Well, I tried something radical. I had Noelle in heel. As long as she looked at me, treats came every six seconds. When she looked away, I said, "NO!" Not my usual nope, but a flat out NO! She turned back to look at me, pause, got four treats in a row. Then we went back to every six seconds. Look away, "NO!" Pause, four treats in a row. I paused for a beat before giving her a reward because I wanted her to know it wasn't looking away I was rewarding, but looking at me.

After three tries, Noelle self-corrected a look away! Massive jackpot of about 15 treats and praise. Noelle was impressed. 

I think what I was missing was the penalty phase of training. Noelle is trained to look at me. She is not trained it's mandatory until I say otherwise. I'll keep working on jack potting Noelle for self-correcting look away. Returning to look at me is always heavily rewarded. 

I want Noelle to understand eye contact is her responsibility to offer, not my responsibility to beg for. We'll stay stationary for two training sessions. Then we'll heel, sit and play the game again. My goal is for Noelle to offer continuous eye contact for three minutes, long enough for a rally run. And she should be able to self-correct a look away. 

Remind me how the five cookie game is played? I want to use it as a warm up.


----------



## Skylar (Jul 29, 2016)

thanks, that will be so helpful


----------



## lily cd re (Jul 23, 2012)

That is really nice when a dog fixes itself. I think it indicates a new level of understanding of what they are supposed to be doing. The next step after that is not making the mistake in the first place. It all takes time and is harder if you have to fix things before moving on, but almost everything can be fixed. I taught Lily put put balls down at my feet when she brought them back so I had a devilish problem when I taught the dumbbell. That is something I wish I could hit the restart button for. Javelin wanting to kick his dumbbell around is another. I ignored it at first because unlike Lily who is a strongly natural retriever he was not so I was happy he wanted to get it at all.


----------



## Click-N-Treat (Nov 9, 2015)

I had a dog, April, who refused to give toys back and paraded with them. It was annoying. So, as a wee puppy, I taught Noelle to hand me all of her toys. Now Noelle won't hold a dumbbell and spits it out as soon as I reach out for it.

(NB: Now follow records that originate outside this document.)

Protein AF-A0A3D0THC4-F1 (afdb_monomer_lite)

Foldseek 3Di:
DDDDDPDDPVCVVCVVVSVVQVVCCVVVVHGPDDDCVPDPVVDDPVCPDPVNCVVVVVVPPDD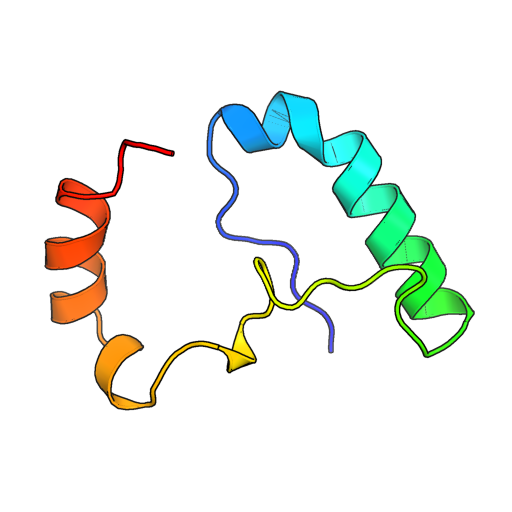

Sequence (63 aa):
FYVAAGLNSIGIQSAGGAGKVLSEWIVNGYPPIDLWDVDIRRFHSFQGNSRYLKERTEESLGL

Secondary structure (DSSP, 8-state):
--------THHHHHHHHHHHHHHHHHHHSS-SS--GGG-GGGS-GGGGSHHHHHHHHHH----

Radius of gyration: 13.53 Å; chains: 1; bounding box: 22×25×33 Å

pLDDT: mean 89.29, std 10.3, range [47.88, 97.69]

Structure (mmCIF, N/CA/C/O backbone):
data_AF-A0A3D0THC4-F1
#
_entry.id   AF-A0A3D0THC4-F1
#
loop_
_atom_site.group_PDB
_atom_site.id
_atom_site.type_symbol
_atom_site.label_atom_id
_atom_site.label_alt_id
_atom_site.label_comp_id
_atom_site.label_asym_id
_atom_site.label_entity_id
_atom_site.label_seq_id
_atom_site.pdbx_PDB_ins_code
_atom_site.Cartn_x
_atom_site.Cartn_y
_atom_site.Cartn_z
_atom_site.occupancy
_atom_site.B_iso_or_equiv
_atom_site.auth_seq_id
_atom_site.auth_comp_id
_atom_site.auth_asym_id
_atom_site.auth_atom_id
_atom_site.pdbx_PDB_model_num
ATOM 1 N N . PHE A 1 1 ? -12.136 -5.480 -8.507 1.00 89.56 1 PHE A N 1
ATOM 2 C CA . PHE A 1 1 ? -11.895 -4.031 -8.670 1.00 89.56 1 PHE A CA 1
ATOM 3 C C . PHE A 1 1 ? -10.545 -3.706 -8.047 1.00 89.56 1 PHE A C 1
ATOM 5 O O . PHE A 1 1 ? -10.093 -4.483 -7.216 1.00 89.56 1 PHE A O 1
ATOM 12 N N . TYR A 1 2 ? -9.913 -2.605 -8.449 1.00 93.50 2 TYR A N 1
ATOM 13 C CA . TYR A 1 2 ? -8.634 -2.149 -7.896 1.00 93.50 2 TYR A CA 1
ATOM 14 C C . TYR A 1 2 ? -8.819 -0.807 -7.185 1.00 93.50 2 TYR A C 1
ATOM 16 O O . TYR A 1 2 ? -9.759 -0.076 -7.500 1.00 93.50 2 TYR A O 1
ATOM 24 N N . VAL A 1 3 ? -7.935 -0.485 -6.239 1.00 94.62 3 VAL A N 1
ATOM 25 C CA . VAL A 1 3 ? -7.967 0.777 -5.488 1.00 94.62 3 VAL A CA 1
ATOM 26 C C . VAL A 1 3 ? -6.558 1.363 -5.424 1.00 94.62 3 VAL A C 1
ATOM 28 O O . VAL A 1 3 ? -5.634 0.689 -4.986 1.00 94.62 3 VAL A O 1
ATOM 31 N N . ALA A 1 4 ? -6.416 2.626 -5.828 1.00 94.19 4 ALA A N 1
ATOM 32 C CA . ALA A 1 4 ? -5.228 3.448 -5.604 1.00 94.19 4 ALA A CA 1
ATOM 33 C C . ALA A 1 4 ? -5.674 4.789 -5.010 1.00 94.19 4 ALA A C 1
ATOM 35 O O . ALA A 1 4 ? -6.010 5.729 -5.727 1.00 94.19 4 ALA A O 1
ATOM 36 N N . ALA A 1 5 ? -5.763 4.831 -3.683 1.00 92.25 5 ALA A N 1
ATOM 37 C CA . ALA A 1 5 ? -6.289 5.954 -2.912 1.00 92.25 5 ALA A CA 1
ATOM 38 C C . ALA A 1 5 ? -5.521 6.098 -1.587 1.00 92.25 5 ALA A C 1
ATOM 40 O O . ALA A 1 5 ? -4.657 5.282 -1.280 1.00 92.25 5 ALA A O 1
ATOM 41 N N . GLY A 1 6 ? -5.836 7.135 -0.802 1.00 88.75 6 GLY A N 1
ATOM 42 C CA . GLY A 1 6 ? -5.145 7.403 0.470 1.00 88.75 6 GLY A CA 1
ATOM 43 C C . GLY A 1 6 ? -3.755 8.026 0.301 1.00 88.75 6 GLY A C 1
ATOM 44 O O . GLY A 1 6 ? -2.924 7.952 1.199 1.00 88.75 6 GLY A O 1
ATOM 45 N N . LEU A 1 7 ? -3.495 8.631 -0.858 1.00 88.00 7 LEU A N 1
ATOM 46 C CA . LEU A 1 7 ? -2.244 9.303 -1.188 1.00 88.00 7 LEU A CA 1
ATOM 47 C C . LEU A 1 7 ? -2.232 10.719 -0.586 1.00 88.00 7 LEU A C 1
ATOM 49 O O . LEU A 1 7 ? -3.170 11.487 -0.794 1.00 88.00 7 LEU A O 1
ATOM 53 N N . ASN A 1 8 ? -1.168 11.067 0.142 1.00 85.12 8 ASN A N 1
ATOM 54 C CA . ASN A 1 8 ? -0.898 12.427 0.631 1.00 85.12 8 ASN A CA 1
ATOM 55 C C . ASN A 1 8 ? 0.177 13.108 -0.248 1.00 85.12 8 ASN A C 1
ATOM 57 O O . ASN A 1 8 ? 0.373 12.709 -1.393 1.00 85.12 8 ASN A O 1
ATOM 61 N N . SER A 1 9 ? 0.908 14.109 0.258 1.00 82.12 9 SER A N 1
ATOM 62 C CA . SER A 1 9 ? 1.990 14.783 -0.484 1.00 82.12 9 SER A CA 1
ATOM 63 C C . SER A 1 9 ? 3.076 13.835 -1.020 1.00 82.12 9 SER A C 1
ATOM 65 O O . SER A 1 9 ? 3.604 14.074 -2.104 1.00 82.12 9 SER A O 1
ATOM 67 N N . ILE A 1 10 ? 3.370 12.725 -0.326 1.00 82.19 10 ILE A N 1
ATOM 68 C CA . ILE A 1 10 ? 4.279 11.665 -0.816 1.00 82.19 10 ILE A CA 1
ATOM 69 C C . ILE A 1 10 ? 3.709 11.012 -2.077 1.00 82.19 10 ILE A C 1
ATOM 71 O O . ILE A 1 10 ? 4.451 10.627 -2.976 1.00 82.19 10 ILE A O 1
ATOM 75 N N . GLY A 1 1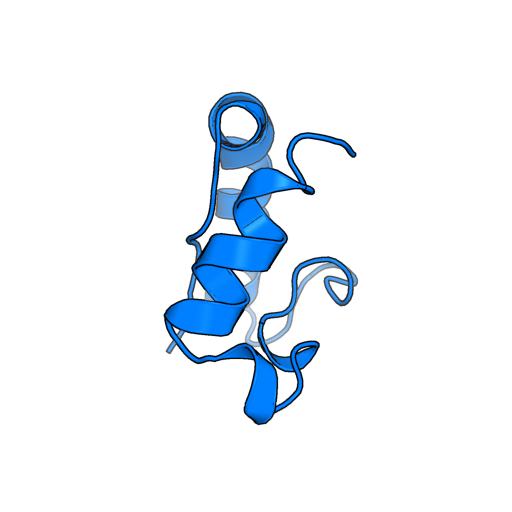1 ? 2.383 10.972 -2.184 1.00 82.50 11 GLY A N 1
AT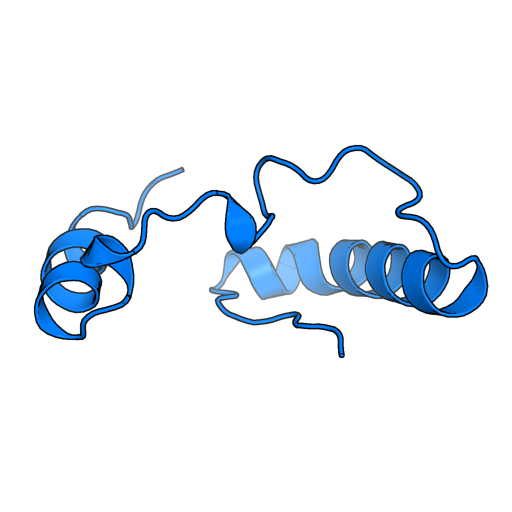OM 76 C CA . GLY A 1 11 ? 1.657 10.521 -3.357 1.00 82.50 11 GLY A CA 1
ATOM 77 C C . GLY A 1 11 ? 2.019 11.257 -4.640 1.00 82.50 11 GLY A C 1
ATOM 78 O O . GLY A 1 11 ? 1.982 10.641 -5.693 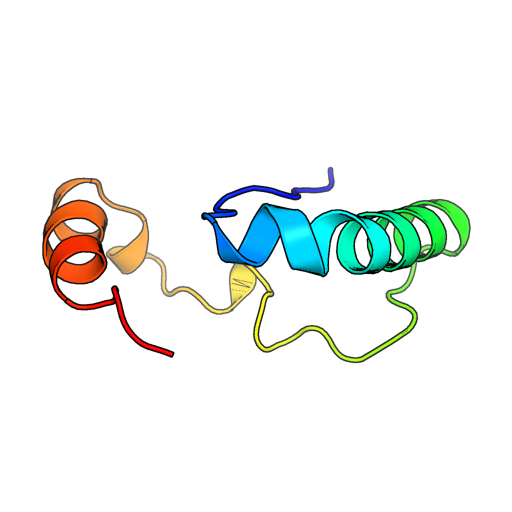1.00 82.50 11 GLY A O 1
ATOM 79 N N . ILE A 1 12 ? 2.431 12.528 -4.585 1.00 87.44 12 ILE A N 1
ATOM 80 C CA . ILE A 1 12 ? 2.898 13.249 -5.782 1.00 87.44 12 ILE A CA 1
ATOM 81 C C . ILE A 1 12 ? 4.206 12.634 -6.290 1.00 87.44 12 ILE A C 1
ATOM 83 O O . ILE A 1 12 ? 4.364 12.402 -7.487 1.00 87.44 12 ILE A O 1
ATOM 87 N N . GLN A 1 13 ? 5.131 12.335 -5.376 1.00 89.50 13 GLN A N 1
ATOM 88 C CA . GLN A 1 13 ? 6.409 11.711 -5.709 1.00 89.50 13 GLN A CA 1
ATOM 89 C C . GLN A 1 13 ? 6.228 10.244 -6.124 1.00 89.50 13 GLN A C 1
ATOM 91 O O . GLN A 1 13 ? 6.883 9.782 -7.057 1.00 89.50 13 GLN A O 1
ATOM 96 N N . SER A 1 14 ? 5.332 9.510 -5.459 1.00 88.25 14 SER A N 1
ATOM 97 C CA . SER A 1 14 ? 5.136 8.077 -5.689 1.00 88.25 14 SER A CA 1
ATOM 98 C C . SER A 1 14 ? 4.103 7.744 -6.771 1.00 88.25 14 SER A C 1
ATOM 100 O O . SER A 1 14 ? 4.063 6.594 -7.211 1.00 88.25 14 SER A O 1
ATOM 102 N N . ALA A 1 15 ? 3.316 8.713 -7.260 1.00 90.31 15 ALA A N 1
ATOM 103 C CA . ALA A 1 15 ? 2.241 8.492 -8.238 1.00 90.31 15 ALA A CA 1
ATOM 104 C C . ALA A 1 15 ? 2.713 7.759 -9.499 1.00 90.31 15 ALA A C 1
ATOM 106 O O . ALA A 1 15 ? 2.025 6.858 -9.977 1.00 90.31 15 ALA A O 1
ATOM 107 N N . GLY A 1 16 ? 3.898 8.101 -10.018 1.00 93.00 16 GLY A N 1
ATOM 108 C CA . GLY A 1 16 ? 4.461 7.430 -11.192 1.00 93.00 16 GLY A CA 1
ATOM 109 C C . GLY A 1 16 ? 4.725 5.940 -10.945 1.00 93.00 16 GLY A C 1
ATOM 110 O O . GLY A 1 16 ? 4.346 5.096 -11.757 1.00 93.00 16 GLY A O 1
ATOM 111 N N . GLY A 1 17 ? 5.317 5.606 -9.794 1.00 93.62 17 GLY A N 1
ATOM 112 C CA . GLY A 1 17 ? 5.572 4.220 -9.395 1.00 93.62 17 GLY A CA 1
ATOM 113 C C . GLY A 1 17 ? 4.281 3.448 -9.122 1.00 93.62 17 GLY A C 1
ATOM 114 O O . GLY A 1 17 ? 4.098 2.353 -9.651 1.00 93.62 17 GLY A O 1
ATOM 115 N N . ALA A 1 18 ? 3.356 4.047 -8.368 1.00 93.81 18 ALA A N 1
ATOM 116 C CA . ALA A 1 18 ? 2.059 3.451 -8.052 1.00 93.81 18 ALA A CA 1
ATOM 117 C C . ALA A 1 18 ? 1.237 3.163 -9.320 1.00 93.81 18 ALA A C 1
ATOM 119 O O . ALA A 1 18 ? 0.673 2.078 -9.457 1.00 93.81 18 ALA A O 1
ATOM 120 N N . GLY A 1 19 ? 1.219 4.100 -10.275 1.00 95.38 19 GLY A N 1
ATOM 121 C CA . GLY A 1 19 ? 0.539 3.929 -11.559 1.00 95.38 19 GLY A CA 1
ATOM 122 C C . GLY A 1 19 ? 1.136 2.796 -12.393 1.00 95.38 19 GLY A C 1
ATOM 123 O O . GLY A 1 19 ? 0.392 1.959 -12.904 1.00 95.38 19 GLY A O 1
ATOM 124 N N . LYS A 1 20 ? 2.472 2.716 -12.472 1.00 96.00 20 LYS A N 1
ATOM 125 C CA . LYS A 1 20 ? 3.164 1.627 -13.174 1.00 96.00 20 LYS A CA 1
ATOM 126 C C . LYS A 1 20 ? 2.788 0.267 -12.586 1.00 96.00 20 LYS A C 1
ATOM 128 O O . LYS A 1 20 ? 2.275 -0.583 -13.310 1.00 96.00 20 LYS A O 1
ATOM 133 N N . VAL A 1 21 ? 2.981 0.093 -11.279 1.00 96.19 21 VAL A N 1
ATOM 134 C CA . VAL A 1 21 ? 2.705 -1.171 -10.580 1.00 96.19 21 VAL A CA 1
ATOM 135 C C . VAL A 1 21 ? 1.242 -1.584 -10.740 1.00 96.19 21 VAL A C 1
ATOM 137 O O . VAL A 1 21 ? 0.958 -2.746 -11.028 1.00 96.19 21 VAL A O 1
ATOM 140 N N . LEU A 1 22 ? 0.310 -0.635 -10.608 1.00 95.94 22 LEU A N 1
ATOM 141 C CA . LEU A 1 22 ? -1.110 -0.918 -10.773 1.00 95.94 22 LEU A CA 1
ATOM 142 C C . LEU A 1 22 ? -1.454 -1.318 -12.214 1.00 95.94 22 LEU A C 1
ATOM 144 O O . LEU A 1 22 ? -2.227 -2.252 -12.415 1.00 95.94 22 LEU A O 1
ATOM 148 N N . SER A 1 23 ? -0.879 -0.643 -13.214 1.00 96.94 23 SER A N 1
ATOM 149 C CA . SER A 1 23 ? -1.113 -0.971 -14.625 1.00 96.94 23 SER A CA 1
ATOM 150 C C . SER A 1 23 ? -0.606 -2.370 -14.984 1.00 96.94 23 SER A C 1
ATOM 152 O O . SER A 1 23 ? -1.330 -3.142 -15.610 1.00 96.94 23 SER A O 1
ATOM 154 N N . GLU A 1 24 ? 0.588 -2.735 -14.511 1.00 97.25 24 GLU A N 1
ATOM 155 C CA . GLU A 1 24 ? 1.160 -4.068 -14.703 1.00 97.25 24 GLU A CA 1
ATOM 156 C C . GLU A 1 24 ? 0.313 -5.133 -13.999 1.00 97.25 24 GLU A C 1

DOH! Hit the undo switch.

I'll keep working on attention and focus and really encourage Noelle to fix her own look aways. I'm working with a new trainer in March and all I want to work on is attention and focus. Nothing else matters.


----------



## lily cd re (Jul 23, 2012)

Click-N-Treat said:


> I had a dog, April, who refused to give toys back and paraded with them. It was annoying. So, as a wee puppy, I taught Noelle to hand me all of her toys. Now Noelle won't hold a dumbbell and spits it out as soon as I reach out for it. DOH! Hit the undo switch.
> 
> I'll keep working on attention and focus and really encourage Noelle to fix her own look aways. *I'm working with a new trainer in March and all I want to work on is attention and focus. Nothing else matters.*



That is true, nothing else matters because focused attention that is impeccable leads to all other things, beautiful heeling, attention for the utility jumps, finding lovely fronts...everything including pleasant no pulling on the leash walks in your neighborhood.


----------



## Click-N-Treat (Nov 9, 2015)

When I have that focus, we just flow through rally together. She watches me, I watch her, and we dance together. I love when we connect. I just need to build consistency. We trial again in April.


----------



## lily cd re (Jul 23, 2012)

You will get it!


----------



## Click-N-Treat (Nov 9, 2015)

We worked on eye contact and the NO game without moving today. Her focus was slightly improved. Correcting look away with a stern, NO! is more effective than a collar pop on a microwaved marshmallow soft dog like Noelle. Strong enough to get her attention, stern enough to tell her she screwed up, but gentle enough not to upset her. 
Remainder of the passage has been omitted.